Living Out-Carnationally – Journal Reflection

By living incarnationally we not only model the pattern of humanity set up in the Incarnation but we also create space for mission to take place in organic ways.In this way mission becomes something that ‘fits’ seamlessly into the ordinary rhythms of life, friendships, and community and is thus thoroughly contextualized. Thus these ‘practices’ form a working basis for genuine incarnational mission. But they also provide us with an entry point into an authentic experience of Jesus and His mission.
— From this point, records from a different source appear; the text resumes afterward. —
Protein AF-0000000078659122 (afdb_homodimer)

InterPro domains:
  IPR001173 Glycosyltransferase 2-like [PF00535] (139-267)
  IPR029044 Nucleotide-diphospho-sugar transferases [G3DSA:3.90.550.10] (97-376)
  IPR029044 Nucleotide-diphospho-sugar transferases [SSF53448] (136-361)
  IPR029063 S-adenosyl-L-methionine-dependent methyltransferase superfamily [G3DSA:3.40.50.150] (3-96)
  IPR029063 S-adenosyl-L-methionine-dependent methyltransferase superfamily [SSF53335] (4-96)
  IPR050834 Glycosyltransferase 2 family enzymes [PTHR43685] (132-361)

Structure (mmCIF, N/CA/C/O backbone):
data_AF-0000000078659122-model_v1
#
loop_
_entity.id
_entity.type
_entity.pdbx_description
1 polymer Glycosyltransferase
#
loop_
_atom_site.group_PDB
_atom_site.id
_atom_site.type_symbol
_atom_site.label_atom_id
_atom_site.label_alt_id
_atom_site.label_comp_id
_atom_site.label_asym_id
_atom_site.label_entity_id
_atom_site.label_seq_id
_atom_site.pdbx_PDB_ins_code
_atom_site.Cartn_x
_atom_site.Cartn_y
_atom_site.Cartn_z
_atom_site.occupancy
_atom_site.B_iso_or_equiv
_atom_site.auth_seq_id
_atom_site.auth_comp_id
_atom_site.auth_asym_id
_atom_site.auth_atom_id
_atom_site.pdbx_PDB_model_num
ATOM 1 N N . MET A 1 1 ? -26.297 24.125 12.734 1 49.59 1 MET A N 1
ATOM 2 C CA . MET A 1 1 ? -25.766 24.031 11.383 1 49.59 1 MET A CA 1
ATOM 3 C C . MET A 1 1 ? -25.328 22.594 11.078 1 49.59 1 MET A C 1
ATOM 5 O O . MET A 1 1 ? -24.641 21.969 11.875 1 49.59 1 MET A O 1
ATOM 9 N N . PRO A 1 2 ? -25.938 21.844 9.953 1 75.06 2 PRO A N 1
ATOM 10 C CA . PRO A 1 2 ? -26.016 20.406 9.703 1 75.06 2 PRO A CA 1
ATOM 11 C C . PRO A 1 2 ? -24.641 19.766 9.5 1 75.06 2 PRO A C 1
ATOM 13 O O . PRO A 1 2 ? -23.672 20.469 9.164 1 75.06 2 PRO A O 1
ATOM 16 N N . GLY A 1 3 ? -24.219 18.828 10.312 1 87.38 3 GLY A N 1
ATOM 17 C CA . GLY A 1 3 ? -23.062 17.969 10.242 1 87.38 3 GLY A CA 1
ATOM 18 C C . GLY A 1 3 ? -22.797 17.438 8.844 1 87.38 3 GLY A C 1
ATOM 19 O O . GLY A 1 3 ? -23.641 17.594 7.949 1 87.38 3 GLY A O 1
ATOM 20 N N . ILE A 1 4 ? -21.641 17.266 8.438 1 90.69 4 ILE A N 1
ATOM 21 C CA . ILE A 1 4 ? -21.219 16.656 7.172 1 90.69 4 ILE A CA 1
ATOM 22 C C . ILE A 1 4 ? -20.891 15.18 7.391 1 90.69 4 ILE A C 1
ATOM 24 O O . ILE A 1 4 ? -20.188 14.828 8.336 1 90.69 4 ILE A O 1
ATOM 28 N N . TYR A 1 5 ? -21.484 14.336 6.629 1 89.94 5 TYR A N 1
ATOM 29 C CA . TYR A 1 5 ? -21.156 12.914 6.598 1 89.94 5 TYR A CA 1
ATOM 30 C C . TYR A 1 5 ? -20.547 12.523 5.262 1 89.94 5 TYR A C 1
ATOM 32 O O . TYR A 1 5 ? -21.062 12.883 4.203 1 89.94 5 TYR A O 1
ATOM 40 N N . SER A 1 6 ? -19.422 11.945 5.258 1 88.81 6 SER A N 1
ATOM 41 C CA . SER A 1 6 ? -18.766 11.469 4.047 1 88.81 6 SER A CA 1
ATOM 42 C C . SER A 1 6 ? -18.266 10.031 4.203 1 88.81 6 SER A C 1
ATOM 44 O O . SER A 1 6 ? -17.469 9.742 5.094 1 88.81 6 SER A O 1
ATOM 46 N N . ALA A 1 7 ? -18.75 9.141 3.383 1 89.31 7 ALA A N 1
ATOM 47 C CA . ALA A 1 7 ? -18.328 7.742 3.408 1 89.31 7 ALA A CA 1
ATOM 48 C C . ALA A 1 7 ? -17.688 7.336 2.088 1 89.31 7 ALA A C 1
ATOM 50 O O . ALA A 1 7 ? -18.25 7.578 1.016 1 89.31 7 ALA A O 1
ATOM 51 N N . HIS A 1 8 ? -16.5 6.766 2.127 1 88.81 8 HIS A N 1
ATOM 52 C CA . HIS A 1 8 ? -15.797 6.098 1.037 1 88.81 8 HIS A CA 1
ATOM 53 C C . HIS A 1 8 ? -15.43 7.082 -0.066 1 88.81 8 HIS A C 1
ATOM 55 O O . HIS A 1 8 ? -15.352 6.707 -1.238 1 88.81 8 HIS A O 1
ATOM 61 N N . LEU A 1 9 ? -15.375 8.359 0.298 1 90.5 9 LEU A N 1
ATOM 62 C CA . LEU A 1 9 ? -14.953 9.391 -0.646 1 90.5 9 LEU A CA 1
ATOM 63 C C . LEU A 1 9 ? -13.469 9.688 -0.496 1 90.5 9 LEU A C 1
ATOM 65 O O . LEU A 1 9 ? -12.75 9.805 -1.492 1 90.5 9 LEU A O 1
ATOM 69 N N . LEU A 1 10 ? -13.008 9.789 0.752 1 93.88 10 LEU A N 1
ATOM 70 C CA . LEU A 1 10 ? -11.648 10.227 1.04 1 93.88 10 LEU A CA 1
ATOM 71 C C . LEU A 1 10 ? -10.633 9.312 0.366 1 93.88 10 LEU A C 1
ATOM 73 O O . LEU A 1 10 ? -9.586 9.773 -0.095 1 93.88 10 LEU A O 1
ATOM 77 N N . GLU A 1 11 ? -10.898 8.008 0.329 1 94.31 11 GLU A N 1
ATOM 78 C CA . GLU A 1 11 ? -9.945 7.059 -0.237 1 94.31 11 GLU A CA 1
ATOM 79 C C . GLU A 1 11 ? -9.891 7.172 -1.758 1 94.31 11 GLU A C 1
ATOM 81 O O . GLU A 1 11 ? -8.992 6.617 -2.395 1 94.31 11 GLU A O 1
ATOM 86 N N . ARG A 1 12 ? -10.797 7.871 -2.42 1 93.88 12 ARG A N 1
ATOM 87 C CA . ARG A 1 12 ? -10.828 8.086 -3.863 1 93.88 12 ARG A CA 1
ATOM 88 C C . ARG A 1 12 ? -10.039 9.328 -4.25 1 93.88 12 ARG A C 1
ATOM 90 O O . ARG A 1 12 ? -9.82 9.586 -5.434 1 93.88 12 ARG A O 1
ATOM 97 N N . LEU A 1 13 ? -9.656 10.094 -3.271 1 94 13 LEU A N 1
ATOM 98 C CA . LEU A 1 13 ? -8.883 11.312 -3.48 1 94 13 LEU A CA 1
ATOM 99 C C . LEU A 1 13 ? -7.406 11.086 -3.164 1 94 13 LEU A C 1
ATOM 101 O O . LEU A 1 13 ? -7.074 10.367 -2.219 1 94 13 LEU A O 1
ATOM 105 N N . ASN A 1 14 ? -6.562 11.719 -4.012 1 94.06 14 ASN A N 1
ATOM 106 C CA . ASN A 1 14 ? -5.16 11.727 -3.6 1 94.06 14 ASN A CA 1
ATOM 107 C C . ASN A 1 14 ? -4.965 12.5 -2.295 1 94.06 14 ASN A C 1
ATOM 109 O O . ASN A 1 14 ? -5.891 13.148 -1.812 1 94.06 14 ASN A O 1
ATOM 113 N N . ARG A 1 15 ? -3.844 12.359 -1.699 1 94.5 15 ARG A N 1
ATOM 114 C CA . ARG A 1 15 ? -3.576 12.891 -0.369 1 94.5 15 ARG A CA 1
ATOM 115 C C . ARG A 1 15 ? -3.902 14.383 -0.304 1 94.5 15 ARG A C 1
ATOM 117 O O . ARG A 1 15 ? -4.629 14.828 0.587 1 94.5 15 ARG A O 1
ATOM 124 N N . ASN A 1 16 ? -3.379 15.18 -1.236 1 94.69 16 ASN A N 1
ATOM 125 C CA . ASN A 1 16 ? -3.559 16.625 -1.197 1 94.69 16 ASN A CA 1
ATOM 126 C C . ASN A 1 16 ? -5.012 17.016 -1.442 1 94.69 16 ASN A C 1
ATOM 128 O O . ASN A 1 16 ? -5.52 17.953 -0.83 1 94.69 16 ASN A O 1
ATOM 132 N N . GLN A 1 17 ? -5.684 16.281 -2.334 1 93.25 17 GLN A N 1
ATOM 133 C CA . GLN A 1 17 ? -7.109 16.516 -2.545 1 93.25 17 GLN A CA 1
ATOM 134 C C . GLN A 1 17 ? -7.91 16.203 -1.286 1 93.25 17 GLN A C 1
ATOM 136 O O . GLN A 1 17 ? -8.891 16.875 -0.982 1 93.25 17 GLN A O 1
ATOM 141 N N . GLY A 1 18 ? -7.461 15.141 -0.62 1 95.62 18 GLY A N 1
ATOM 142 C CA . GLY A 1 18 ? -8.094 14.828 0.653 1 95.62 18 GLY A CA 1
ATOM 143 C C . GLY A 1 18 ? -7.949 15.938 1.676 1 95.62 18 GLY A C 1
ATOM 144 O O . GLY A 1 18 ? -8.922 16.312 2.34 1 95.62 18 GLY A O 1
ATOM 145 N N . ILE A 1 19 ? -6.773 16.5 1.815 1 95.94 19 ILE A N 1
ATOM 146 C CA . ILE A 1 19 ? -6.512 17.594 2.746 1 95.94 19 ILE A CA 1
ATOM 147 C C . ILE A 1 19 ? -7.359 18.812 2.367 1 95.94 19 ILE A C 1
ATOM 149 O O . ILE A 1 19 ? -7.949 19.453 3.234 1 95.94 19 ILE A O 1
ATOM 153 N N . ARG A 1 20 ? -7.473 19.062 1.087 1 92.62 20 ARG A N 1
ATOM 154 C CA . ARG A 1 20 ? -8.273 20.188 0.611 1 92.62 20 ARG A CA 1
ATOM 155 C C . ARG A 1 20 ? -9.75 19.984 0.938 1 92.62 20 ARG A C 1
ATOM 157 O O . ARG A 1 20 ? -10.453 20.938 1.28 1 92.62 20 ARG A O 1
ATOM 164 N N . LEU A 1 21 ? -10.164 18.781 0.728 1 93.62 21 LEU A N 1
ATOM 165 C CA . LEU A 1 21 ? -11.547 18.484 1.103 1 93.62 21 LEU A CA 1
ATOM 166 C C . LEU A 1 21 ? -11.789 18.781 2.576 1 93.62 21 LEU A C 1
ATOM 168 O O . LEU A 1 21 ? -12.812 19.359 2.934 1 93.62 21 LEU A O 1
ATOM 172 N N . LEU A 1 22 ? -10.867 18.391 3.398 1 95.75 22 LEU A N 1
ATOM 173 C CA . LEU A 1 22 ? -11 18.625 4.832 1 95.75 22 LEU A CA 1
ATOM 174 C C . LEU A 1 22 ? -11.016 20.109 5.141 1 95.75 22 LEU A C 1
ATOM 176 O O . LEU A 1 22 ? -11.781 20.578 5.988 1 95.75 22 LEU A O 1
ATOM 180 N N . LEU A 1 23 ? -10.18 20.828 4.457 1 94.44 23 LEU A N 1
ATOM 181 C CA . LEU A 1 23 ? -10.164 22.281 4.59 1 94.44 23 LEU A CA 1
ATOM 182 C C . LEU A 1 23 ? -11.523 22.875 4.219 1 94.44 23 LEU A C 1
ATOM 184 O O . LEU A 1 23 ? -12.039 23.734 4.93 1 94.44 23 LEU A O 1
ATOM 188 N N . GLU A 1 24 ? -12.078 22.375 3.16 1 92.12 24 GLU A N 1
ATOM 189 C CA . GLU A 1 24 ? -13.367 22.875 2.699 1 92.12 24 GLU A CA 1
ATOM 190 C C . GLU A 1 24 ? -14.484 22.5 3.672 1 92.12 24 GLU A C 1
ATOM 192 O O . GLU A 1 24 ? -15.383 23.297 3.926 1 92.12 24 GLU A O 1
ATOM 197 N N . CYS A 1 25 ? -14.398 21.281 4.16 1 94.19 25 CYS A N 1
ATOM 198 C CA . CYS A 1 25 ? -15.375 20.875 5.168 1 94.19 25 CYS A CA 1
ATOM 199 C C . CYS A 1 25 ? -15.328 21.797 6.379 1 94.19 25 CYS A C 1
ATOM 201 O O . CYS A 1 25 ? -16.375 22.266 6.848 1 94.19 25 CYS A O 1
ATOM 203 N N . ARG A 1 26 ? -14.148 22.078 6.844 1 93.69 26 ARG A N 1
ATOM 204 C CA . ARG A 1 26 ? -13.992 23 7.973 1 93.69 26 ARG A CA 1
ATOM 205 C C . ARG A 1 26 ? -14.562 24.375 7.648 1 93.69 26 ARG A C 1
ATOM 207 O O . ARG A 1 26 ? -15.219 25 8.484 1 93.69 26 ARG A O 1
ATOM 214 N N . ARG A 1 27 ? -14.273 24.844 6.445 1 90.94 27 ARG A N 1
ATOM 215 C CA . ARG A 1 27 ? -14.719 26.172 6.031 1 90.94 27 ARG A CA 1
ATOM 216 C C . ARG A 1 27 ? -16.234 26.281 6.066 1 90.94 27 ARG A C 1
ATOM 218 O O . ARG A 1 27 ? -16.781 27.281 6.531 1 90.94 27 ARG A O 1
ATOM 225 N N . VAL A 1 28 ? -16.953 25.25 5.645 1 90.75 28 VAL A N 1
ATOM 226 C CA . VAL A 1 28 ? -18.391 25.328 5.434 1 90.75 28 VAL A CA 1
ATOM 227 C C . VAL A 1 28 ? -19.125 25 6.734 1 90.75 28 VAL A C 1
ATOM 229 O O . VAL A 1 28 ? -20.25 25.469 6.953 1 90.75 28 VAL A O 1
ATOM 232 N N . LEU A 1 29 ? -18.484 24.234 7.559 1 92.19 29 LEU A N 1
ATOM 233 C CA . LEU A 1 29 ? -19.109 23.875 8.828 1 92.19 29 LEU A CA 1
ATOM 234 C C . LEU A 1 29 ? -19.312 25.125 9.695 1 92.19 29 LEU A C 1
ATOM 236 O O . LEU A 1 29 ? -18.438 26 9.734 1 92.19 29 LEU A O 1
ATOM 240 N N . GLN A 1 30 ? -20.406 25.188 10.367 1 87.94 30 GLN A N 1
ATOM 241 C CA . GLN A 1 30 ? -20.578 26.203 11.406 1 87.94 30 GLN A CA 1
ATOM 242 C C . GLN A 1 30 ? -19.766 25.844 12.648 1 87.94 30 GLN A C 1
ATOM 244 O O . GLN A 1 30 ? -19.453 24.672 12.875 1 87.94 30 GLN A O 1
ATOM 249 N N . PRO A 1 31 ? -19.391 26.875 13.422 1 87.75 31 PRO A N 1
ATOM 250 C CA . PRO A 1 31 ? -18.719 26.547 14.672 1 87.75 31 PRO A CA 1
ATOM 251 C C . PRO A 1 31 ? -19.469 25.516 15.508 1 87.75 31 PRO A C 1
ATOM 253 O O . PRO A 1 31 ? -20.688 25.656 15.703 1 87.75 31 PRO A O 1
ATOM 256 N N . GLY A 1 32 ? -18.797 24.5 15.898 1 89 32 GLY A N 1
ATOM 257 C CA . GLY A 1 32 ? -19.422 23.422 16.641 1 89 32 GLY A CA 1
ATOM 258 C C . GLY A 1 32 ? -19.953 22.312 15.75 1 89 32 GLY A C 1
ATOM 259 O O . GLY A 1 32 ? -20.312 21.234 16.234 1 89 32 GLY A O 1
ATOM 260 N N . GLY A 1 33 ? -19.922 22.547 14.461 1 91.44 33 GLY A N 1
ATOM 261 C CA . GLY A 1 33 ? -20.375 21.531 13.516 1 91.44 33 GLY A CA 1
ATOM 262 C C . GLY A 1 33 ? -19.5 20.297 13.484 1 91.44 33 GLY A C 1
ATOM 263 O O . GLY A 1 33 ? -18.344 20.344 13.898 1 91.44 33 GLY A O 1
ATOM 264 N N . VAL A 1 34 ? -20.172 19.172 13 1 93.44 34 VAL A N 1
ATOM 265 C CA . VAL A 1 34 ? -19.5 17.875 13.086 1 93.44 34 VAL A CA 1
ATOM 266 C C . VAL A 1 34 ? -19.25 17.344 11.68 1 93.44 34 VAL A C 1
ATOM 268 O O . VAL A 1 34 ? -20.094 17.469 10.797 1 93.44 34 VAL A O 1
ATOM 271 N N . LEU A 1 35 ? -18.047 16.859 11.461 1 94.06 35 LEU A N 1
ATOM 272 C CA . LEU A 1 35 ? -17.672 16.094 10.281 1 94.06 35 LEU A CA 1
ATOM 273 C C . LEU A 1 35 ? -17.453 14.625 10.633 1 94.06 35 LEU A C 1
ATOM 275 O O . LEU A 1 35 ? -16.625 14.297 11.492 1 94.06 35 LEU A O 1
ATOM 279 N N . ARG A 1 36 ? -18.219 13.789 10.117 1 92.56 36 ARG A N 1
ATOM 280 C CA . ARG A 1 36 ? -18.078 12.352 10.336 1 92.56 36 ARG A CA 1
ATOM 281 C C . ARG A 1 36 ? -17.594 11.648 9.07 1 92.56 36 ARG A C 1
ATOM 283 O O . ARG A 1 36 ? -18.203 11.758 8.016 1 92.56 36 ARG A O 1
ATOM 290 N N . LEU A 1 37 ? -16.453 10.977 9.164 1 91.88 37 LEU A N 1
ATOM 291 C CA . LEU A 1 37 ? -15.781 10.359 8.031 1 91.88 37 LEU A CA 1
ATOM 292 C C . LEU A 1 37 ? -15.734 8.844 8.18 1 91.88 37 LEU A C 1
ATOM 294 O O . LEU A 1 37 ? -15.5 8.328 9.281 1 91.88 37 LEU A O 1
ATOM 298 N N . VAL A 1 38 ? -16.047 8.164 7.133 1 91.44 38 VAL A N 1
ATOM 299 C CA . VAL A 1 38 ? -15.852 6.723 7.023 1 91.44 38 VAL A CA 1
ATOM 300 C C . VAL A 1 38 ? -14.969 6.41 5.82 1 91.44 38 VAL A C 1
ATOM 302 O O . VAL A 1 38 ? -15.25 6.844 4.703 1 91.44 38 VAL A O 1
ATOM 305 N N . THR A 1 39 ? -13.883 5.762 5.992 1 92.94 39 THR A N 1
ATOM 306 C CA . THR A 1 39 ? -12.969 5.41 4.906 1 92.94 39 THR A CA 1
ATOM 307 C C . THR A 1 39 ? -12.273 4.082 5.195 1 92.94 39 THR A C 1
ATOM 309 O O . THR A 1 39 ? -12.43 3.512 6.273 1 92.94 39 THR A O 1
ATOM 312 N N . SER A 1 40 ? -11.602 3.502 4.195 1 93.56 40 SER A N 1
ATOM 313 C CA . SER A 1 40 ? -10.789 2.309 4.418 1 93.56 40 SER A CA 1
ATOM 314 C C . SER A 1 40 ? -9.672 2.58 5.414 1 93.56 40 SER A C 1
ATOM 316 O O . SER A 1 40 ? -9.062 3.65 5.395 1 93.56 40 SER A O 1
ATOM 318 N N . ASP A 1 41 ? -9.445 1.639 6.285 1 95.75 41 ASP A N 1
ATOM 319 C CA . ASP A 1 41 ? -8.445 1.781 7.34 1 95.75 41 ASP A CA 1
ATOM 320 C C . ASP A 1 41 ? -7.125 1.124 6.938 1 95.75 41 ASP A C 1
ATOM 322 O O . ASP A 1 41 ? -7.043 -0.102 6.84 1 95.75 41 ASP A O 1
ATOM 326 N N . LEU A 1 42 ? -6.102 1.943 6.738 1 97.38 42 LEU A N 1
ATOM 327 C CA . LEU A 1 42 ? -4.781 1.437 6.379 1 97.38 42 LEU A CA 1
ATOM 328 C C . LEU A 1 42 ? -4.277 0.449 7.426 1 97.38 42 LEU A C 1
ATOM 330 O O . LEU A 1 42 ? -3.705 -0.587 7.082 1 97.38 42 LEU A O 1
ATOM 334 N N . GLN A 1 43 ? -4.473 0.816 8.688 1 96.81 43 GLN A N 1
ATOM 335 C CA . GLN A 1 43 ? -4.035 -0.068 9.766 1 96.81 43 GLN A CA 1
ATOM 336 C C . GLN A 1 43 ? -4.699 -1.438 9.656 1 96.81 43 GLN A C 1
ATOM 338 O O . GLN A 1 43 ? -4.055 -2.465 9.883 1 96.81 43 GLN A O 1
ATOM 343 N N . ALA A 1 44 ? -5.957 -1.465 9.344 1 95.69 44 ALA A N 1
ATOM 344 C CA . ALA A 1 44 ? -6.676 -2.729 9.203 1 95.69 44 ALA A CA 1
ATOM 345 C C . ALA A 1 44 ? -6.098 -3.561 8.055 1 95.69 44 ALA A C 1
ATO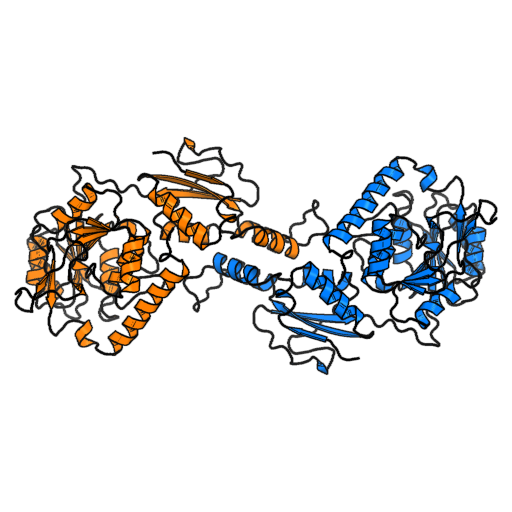M 347 O O . ALA A 1 44 ? -5.977 -4.781 8.172 1 95.69 44 ALA A O 1
ATOM 348 N N . LEU A 1 45 ? -5.816 -2.947 6.941 1 95.94 45 LEU A N 1
ATOM 349 C CA . LEU A 1 45 ? -5.219 -3.641 5.805 1 95.94 45 LEU A CA 1
ATOM 350 C C . LEU A 1 45 ? -3.869 -4.242 6.18 1 95.94 45 LEU A C 1
ATOM 352 O O . LEU A 1 45 ? -3.578 -5.391 5.832 1 95.94 45 LEU A O 1
ATOM 356 N N . VAL A 1 46 ? -3.064 -3.469 6.906 1 97.44 46 VAL A N 1
ATOM 357 C CA . VAL A 1 46 ? -1.741 -3.918 7.328 1 97.44 46 VAL A CA 1
ATOM 358 C C . VAL A 1 46 ? -1.88 -5.062 8.328 1 97.44 46 VAL A C 1
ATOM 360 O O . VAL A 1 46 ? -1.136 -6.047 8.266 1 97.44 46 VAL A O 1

This quote is from a blog entry by Alan Hirsch from earlier this month. At first glance, the title might imply that Hirsch is simply trying to create a new word (I'm tired of new words that are simply playing on other buzz words), but the article is really about living out incarnational ministry. Incarnational ministry, according to Hirsch, "essentially means taking the church to the people rather than bringing people to the church." Last spring while I was on internship I had a conversation with a neighbor who was not connected to any church. We were talking about the church in general and how the church I was serving was struggling to grow and he said that he doesn't understand why the church is so set on trying to get people to come to them. He said, "There are a whole lot more people not in church than in. Why doesn't the church just spend their time going where those people are instead of expecting everyone to show up on Sunday morning?" He, of course, did not recognize the importance of the gathering to equip and send God's people, but his point is well taken. We have long considered the Sunday morning worship gathering as the primary evangelistic entry point. We have made it in many settings "seeker friendly" and we have challenged our people to invite their "unchurched" friends to these gatherings. I'm not saying this bad or wrong necessarily, but I think we need to consider how we spend the rest of our time. In the post, Hirsch describes the missional efforts of a few communities. He says,

In the Seattle/Tacoma region, two churches (Soma and Zoë) have chosen to collaborate in reaching students and musicians by actively moving into the social rhythms of these groups and ‘de-churchifying’ their previous expressions of ministry. In order to do this they have rented and purchased buildings and developed them as night clubs, coffee shops, and have established recording studios with direct links to the various musicians in the area. Zoë in particular has taken drastic measures to limit the attractional appeal of the ministry in order to wean members off the consumptive attendance at a ‘service’ and to get them all involved in local expressions of mission. Whilst passive attendance at services is down, the community is now highly engaged in various expressions of local community and the missional reach has been significantly increased through incarnational practices. They all feel that they are now much closer to what it means to be disciples in community.

For so long the measuring stick has been "worship attendance", which if we are being honest can have as much to do with the offering generated as anything else. Are we willing to develop different ways of keeping score? How do we better measure ministry "success" without attaching it to the bottom line?